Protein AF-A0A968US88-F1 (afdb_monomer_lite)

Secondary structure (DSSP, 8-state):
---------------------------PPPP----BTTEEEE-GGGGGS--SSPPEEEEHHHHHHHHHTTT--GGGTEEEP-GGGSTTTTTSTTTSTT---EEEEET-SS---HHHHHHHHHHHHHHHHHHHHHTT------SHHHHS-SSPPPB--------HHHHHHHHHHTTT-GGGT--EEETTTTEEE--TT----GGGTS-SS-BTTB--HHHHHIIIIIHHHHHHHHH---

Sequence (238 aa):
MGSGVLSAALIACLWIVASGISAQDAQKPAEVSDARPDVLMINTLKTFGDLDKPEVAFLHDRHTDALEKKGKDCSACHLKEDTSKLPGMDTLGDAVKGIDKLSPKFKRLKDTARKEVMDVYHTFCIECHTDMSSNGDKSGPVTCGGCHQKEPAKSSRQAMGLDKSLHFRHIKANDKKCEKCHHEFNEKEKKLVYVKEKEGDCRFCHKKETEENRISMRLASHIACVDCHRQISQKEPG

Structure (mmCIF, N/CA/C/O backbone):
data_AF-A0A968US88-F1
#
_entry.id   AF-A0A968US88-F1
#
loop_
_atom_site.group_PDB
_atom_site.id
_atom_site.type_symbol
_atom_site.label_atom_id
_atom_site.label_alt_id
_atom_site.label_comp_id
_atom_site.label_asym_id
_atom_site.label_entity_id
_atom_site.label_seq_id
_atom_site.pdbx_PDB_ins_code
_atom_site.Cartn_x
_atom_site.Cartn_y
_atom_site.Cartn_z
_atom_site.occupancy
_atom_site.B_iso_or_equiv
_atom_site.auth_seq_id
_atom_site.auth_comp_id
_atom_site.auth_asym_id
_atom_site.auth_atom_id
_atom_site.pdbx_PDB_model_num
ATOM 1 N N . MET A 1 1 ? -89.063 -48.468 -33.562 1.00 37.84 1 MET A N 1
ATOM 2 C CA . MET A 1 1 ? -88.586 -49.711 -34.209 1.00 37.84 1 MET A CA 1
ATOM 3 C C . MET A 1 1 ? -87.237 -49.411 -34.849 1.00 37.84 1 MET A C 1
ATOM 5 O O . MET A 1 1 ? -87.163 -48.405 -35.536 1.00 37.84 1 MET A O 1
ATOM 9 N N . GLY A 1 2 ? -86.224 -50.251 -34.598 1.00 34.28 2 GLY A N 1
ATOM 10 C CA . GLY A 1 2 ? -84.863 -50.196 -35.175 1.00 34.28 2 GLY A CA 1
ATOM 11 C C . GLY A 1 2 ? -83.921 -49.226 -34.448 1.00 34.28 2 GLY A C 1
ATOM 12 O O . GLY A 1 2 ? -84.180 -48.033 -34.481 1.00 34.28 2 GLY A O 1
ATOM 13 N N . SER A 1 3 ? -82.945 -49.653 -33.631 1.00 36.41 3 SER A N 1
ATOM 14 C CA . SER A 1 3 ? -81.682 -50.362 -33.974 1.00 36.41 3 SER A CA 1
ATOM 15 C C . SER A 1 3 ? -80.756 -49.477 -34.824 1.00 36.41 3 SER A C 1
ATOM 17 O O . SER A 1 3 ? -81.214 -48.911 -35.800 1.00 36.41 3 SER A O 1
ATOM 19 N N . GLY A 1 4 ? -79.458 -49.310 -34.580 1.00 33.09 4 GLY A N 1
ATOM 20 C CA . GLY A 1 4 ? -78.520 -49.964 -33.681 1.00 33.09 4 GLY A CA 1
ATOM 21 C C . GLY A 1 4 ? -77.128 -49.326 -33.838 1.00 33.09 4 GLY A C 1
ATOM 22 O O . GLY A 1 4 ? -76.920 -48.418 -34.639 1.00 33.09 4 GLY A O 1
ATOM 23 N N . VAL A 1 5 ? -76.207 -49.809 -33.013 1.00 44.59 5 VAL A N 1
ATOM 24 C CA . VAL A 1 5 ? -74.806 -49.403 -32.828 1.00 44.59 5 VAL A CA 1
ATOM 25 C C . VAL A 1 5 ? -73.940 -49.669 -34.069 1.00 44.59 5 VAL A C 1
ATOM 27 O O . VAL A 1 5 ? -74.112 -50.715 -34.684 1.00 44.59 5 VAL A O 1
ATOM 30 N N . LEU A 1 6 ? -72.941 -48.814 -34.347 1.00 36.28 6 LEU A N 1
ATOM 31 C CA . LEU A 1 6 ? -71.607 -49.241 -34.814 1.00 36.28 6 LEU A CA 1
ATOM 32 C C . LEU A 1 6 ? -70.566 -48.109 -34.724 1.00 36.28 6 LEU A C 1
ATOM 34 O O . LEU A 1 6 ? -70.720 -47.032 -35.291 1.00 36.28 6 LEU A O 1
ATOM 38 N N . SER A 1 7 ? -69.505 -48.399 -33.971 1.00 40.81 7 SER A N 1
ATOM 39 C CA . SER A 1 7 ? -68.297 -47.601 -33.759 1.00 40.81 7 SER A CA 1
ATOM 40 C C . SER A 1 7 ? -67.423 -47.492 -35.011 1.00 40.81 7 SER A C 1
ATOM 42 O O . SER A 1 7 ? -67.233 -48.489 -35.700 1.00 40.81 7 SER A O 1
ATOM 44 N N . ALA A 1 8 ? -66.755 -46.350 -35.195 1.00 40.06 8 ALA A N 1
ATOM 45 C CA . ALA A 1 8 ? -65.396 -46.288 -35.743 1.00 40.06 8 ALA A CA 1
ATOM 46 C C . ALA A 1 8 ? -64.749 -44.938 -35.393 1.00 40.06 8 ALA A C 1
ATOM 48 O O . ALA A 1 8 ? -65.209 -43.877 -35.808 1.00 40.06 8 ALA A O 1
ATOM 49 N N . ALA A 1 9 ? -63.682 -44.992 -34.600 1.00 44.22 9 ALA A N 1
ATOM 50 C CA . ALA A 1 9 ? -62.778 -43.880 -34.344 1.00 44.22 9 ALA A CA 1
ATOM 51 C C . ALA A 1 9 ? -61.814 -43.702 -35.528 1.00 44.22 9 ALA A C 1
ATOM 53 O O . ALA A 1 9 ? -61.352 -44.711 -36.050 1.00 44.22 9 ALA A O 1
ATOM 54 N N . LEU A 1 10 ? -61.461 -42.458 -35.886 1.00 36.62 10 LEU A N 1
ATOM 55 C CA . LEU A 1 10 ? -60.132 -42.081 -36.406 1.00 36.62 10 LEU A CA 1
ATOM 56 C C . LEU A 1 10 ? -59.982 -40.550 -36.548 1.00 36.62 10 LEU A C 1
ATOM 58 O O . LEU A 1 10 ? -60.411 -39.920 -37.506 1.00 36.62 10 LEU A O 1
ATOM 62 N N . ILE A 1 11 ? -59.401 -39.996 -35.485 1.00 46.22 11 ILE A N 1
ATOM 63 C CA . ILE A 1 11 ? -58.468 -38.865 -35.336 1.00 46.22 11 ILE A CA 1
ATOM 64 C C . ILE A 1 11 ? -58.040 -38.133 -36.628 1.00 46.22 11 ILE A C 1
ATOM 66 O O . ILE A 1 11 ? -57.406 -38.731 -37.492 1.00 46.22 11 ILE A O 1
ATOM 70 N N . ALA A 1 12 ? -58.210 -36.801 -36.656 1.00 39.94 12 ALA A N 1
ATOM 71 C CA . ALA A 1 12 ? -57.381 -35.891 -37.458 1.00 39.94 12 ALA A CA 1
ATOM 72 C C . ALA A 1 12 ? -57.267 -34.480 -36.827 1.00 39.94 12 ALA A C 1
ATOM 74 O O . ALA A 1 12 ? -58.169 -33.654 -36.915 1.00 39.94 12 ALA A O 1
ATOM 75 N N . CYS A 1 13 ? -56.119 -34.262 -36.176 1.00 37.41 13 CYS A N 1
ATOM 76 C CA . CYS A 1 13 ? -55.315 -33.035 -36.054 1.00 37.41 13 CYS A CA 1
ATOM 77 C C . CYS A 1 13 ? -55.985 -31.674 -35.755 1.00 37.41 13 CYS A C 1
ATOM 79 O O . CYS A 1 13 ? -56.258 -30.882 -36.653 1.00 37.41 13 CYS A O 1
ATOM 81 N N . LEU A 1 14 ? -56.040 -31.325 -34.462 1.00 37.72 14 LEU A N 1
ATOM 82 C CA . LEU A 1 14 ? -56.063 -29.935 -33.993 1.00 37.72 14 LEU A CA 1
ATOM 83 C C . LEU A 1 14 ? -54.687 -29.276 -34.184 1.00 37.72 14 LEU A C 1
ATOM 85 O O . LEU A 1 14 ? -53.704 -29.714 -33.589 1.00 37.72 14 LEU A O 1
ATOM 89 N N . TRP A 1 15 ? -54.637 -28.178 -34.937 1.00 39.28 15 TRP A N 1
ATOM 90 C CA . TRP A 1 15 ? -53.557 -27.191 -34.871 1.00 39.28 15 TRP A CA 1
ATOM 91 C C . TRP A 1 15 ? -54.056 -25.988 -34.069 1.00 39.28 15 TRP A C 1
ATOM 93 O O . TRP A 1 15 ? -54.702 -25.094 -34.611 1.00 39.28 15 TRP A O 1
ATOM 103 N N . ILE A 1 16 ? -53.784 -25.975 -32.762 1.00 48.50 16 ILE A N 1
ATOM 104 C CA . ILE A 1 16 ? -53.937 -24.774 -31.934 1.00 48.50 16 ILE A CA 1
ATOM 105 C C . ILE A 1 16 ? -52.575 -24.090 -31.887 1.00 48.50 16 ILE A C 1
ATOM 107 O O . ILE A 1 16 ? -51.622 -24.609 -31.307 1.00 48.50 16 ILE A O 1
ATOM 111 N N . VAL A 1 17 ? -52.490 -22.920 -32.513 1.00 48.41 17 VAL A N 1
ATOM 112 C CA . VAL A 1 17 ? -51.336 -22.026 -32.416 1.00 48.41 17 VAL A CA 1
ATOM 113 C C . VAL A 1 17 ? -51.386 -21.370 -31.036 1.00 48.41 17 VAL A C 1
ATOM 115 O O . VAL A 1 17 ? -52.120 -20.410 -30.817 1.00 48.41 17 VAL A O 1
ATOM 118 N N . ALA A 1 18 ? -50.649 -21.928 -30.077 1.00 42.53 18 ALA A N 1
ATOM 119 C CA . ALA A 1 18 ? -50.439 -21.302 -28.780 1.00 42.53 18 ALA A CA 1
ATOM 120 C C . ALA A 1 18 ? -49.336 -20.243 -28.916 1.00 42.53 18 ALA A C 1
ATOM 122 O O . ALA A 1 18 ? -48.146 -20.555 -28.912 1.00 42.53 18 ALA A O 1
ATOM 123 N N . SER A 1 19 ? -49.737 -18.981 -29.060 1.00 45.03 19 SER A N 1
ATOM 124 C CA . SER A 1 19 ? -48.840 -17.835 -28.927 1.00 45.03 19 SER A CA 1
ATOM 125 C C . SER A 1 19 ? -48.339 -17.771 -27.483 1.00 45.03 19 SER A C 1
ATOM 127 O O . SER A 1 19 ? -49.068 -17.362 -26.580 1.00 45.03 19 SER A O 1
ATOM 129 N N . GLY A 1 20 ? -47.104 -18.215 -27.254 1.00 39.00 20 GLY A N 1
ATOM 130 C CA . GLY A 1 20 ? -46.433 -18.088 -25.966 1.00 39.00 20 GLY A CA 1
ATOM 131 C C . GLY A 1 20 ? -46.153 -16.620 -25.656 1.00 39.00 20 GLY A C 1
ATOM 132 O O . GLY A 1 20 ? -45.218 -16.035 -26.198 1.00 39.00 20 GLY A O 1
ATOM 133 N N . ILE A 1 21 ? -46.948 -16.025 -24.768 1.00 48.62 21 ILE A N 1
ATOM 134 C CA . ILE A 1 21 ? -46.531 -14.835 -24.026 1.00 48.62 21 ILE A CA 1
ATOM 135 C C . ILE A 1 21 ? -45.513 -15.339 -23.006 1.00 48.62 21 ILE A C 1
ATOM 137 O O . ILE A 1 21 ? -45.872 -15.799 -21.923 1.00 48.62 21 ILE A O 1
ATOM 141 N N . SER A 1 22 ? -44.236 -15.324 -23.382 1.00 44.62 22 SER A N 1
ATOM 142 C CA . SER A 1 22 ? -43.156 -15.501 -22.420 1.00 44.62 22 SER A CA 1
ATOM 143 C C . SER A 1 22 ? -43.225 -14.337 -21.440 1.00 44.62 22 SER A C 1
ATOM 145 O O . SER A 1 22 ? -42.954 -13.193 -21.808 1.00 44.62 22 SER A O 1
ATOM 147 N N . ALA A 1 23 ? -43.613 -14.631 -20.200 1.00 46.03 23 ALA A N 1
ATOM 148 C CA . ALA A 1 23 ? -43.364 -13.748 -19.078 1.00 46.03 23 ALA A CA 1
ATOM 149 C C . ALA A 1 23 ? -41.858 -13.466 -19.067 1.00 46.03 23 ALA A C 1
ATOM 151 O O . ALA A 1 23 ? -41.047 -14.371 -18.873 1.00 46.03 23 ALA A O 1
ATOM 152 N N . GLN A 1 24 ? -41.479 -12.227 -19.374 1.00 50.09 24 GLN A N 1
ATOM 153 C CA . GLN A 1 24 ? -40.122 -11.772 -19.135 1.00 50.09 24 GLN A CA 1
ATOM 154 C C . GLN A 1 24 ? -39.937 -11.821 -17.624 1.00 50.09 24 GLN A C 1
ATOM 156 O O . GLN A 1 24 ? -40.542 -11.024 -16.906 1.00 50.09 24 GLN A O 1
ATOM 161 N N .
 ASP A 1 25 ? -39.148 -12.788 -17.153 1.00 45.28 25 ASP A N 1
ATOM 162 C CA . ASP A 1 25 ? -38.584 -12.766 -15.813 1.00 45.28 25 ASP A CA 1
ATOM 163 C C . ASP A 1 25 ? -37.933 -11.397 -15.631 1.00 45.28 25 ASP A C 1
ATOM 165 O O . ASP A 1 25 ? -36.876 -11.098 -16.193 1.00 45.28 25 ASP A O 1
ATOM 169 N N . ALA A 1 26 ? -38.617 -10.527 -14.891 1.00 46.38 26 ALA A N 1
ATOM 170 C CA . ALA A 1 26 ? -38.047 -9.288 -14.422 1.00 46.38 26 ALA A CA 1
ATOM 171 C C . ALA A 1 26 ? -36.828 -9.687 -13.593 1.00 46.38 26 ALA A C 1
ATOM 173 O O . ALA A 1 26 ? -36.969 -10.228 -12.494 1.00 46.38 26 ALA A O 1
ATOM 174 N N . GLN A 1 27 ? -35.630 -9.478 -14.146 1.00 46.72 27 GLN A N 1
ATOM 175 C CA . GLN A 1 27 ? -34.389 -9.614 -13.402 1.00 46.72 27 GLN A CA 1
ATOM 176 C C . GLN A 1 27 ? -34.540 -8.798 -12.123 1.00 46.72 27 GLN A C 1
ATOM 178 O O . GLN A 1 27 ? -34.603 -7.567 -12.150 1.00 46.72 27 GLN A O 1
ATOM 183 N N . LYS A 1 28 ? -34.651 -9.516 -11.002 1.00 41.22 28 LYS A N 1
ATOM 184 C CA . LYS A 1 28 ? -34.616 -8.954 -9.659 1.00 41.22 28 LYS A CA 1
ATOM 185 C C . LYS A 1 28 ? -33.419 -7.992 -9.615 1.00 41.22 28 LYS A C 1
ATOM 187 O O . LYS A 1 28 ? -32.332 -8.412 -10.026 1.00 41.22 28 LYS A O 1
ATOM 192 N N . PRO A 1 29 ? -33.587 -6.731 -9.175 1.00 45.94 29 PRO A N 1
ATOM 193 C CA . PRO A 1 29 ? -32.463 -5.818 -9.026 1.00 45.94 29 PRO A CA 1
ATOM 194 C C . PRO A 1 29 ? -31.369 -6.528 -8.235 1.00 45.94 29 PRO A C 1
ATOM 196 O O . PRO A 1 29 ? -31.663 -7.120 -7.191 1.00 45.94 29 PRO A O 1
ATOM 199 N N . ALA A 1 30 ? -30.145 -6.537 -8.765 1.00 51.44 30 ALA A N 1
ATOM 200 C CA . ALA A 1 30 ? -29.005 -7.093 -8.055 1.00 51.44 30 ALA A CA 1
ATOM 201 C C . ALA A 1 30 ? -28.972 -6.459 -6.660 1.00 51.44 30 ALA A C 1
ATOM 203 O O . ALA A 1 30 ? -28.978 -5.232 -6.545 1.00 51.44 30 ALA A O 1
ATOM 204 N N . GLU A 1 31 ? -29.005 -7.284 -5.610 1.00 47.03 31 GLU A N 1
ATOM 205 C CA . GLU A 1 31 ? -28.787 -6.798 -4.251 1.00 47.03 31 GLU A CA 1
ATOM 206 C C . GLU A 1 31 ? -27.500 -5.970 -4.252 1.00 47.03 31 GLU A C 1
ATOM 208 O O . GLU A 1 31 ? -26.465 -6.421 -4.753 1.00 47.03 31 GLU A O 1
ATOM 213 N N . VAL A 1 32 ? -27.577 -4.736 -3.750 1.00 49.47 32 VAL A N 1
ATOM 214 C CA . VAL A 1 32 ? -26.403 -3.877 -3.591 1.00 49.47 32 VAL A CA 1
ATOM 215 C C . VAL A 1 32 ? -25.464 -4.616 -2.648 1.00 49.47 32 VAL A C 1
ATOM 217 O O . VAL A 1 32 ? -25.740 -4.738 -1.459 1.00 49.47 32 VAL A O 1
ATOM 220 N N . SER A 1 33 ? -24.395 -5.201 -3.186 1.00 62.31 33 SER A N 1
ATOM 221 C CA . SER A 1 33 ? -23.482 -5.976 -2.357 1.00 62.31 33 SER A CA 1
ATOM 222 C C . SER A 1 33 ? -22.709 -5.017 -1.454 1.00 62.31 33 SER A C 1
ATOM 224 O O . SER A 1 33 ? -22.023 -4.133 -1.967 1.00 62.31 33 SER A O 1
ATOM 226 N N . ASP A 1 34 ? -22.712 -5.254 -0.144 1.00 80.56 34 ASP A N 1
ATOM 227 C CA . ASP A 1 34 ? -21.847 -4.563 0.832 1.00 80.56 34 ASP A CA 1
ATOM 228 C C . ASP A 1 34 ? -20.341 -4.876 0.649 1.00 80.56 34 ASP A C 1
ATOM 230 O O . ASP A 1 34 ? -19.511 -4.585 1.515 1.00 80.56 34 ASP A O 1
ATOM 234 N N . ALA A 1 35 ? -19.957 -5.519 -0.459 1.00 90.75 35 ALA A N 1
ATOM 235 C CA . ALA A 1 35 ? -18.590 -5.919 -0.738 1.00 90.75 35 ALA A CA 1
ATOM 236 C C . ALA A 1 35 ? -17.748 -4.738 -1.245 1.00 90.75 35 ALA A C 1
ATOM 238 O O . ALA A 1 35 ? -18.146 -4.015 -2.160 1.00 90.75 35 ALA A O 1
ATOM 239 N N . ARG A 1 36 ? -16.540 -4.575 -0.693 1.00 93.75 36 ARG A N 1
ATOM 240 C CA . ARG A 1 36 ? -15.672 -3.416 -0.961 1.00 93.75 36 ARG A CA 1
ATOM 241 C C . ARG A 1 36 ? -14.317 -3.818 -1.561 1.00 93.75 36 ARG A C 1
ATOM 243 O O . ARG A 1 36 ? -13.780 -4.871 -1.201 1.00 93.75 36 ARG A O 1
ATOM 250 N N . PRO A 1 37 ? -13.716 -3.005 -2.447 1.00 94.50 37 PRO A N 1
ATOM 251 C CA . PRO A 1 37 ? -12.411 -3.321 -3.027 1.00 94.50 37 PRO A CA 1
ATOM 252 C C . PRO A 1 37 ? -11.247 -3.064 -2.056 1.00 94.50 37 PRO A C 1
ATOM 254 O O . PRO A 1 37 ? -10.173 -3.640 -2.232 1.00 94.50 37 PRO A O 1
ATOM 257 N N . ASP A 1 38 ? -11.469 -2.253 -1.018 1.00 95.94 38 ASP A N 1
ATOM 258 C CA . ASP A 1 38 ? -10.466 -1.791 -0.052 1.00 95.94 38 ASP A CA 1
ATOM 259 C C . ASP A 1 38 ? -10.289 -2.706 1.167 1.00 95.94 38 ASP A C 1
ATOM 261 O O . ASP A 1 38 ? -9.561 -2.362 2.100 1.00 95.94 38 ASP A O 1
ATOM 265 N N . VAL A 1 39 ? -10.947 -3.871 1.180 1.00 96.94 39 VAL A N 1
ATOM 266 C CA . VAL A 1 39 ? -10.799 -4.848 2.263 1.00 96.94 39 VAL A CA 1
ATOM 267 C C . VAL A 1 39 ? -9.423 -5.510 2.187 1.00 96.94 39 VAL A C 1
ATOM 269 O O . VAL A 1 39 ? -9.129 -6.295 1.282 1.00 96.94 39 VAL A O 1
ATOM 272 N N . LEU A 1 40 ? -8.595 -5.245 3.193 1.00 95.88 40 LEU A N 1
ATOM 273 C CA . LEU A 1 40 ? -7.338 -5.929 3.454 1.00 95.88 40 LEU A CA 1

# WORK TO COMPLETE:
From the records above, print exactly the lines that run from the line with "ATOM 163 C C" to the line with "ATOM 200 C CA", inclusive.

# EXERCISE RESULT:
ATOM 163 C C . ASP A 1 25 ? -37.933 -11.397 -15.631 1.00 45.28 25 ASP A C 1
ATOM 165 O O . ASP A 1 25 ? -36.876 -11.098 -16.193 1.00 45.28 25 ASP A O 1
ATOM 169 N N . ALA A 1 26 ? -38.617 -10.527 -14.891 1.00 46.38 26 ALA A N 1
ATOM 170 C CA . ALA A 1 26 ? -38.047 -9.288 -14.422 1.00 46.38 26 ALA A CA 1
ATOM 171 C C . ALA A 1 26 ? -36.828 -9.687 -13.593 1.00 46.38 26 ALA A C 1
ATOM 173 O O . ALA A 1 26 ? -36.969 -10.228 -12.494 1.00 46.38 26 ALA A O 1
ATOM 174 N N . GLN A 1 27 ? -35.630 -9.478 -14.146 1.00 46.72 27 GLN A N 1
ATOM 175 C CA . GLN A 1 27 ? -34.389 -9.614 -13.402 1.00 46.72 27 GLN A CA 1
ATOM 176 C C . GLN A 1 27 ? -34.540 -8.798 -12.123 1.00 46.72 27 GLN A C 1
ATOM 178 O O . GLN A 1 27 ? -34.603 -7.567 -12.150 1.00 46.72 27 GLN A O 1
ATOM 183 N N . LYS A 1 28 ? -34.651 -9.516 -11.002 1.00 41.22 28 LYS A N 1
ATOM 184 C CA . LYS A 1 28 ? -34.616 -8.954 -9.659 1.00 41.22 28 LYS A CA 1
ATOM 185 C C . LYS A 1 28 ? -33.419 -7.992 -9.615 1.00 41.22 28 LYS A C 1
ATOM 187 O O . LYS A 1 28 ? -32.332 -8.412 -10.026 1.00 41.22 28 LYS A O 1
ATOM 192 N N . PRO A 1 29 ? -33.587 -6.731 -9.175 1.00 45.94 29 PRO A N 1
ATOM 193 C CA . PRO A 1 29 ? -32.463 -5.818 -9.026 1.00 45.94 29 PRO A CA 1
ATOM 194 C C . PRO A 1 29 ? -31.369 -6.528 -8.235 1.00 45.94 29 PRO A C 1
ATOM 196 O O . PRO A 1 29 ? -31.663 -7.120 -7.191 1.00 45.94 29 PRO A O 1
ATOM 199 N N . ALA A 1 30 ? -30.145 -6.537 -8.765 1.00 51.44 30 ALA A N 1
ATOM 200 C CA . ALA A 1 30 ? -29.005 -7.093 -8.055 1.00 51.44 30 ALA A CA 1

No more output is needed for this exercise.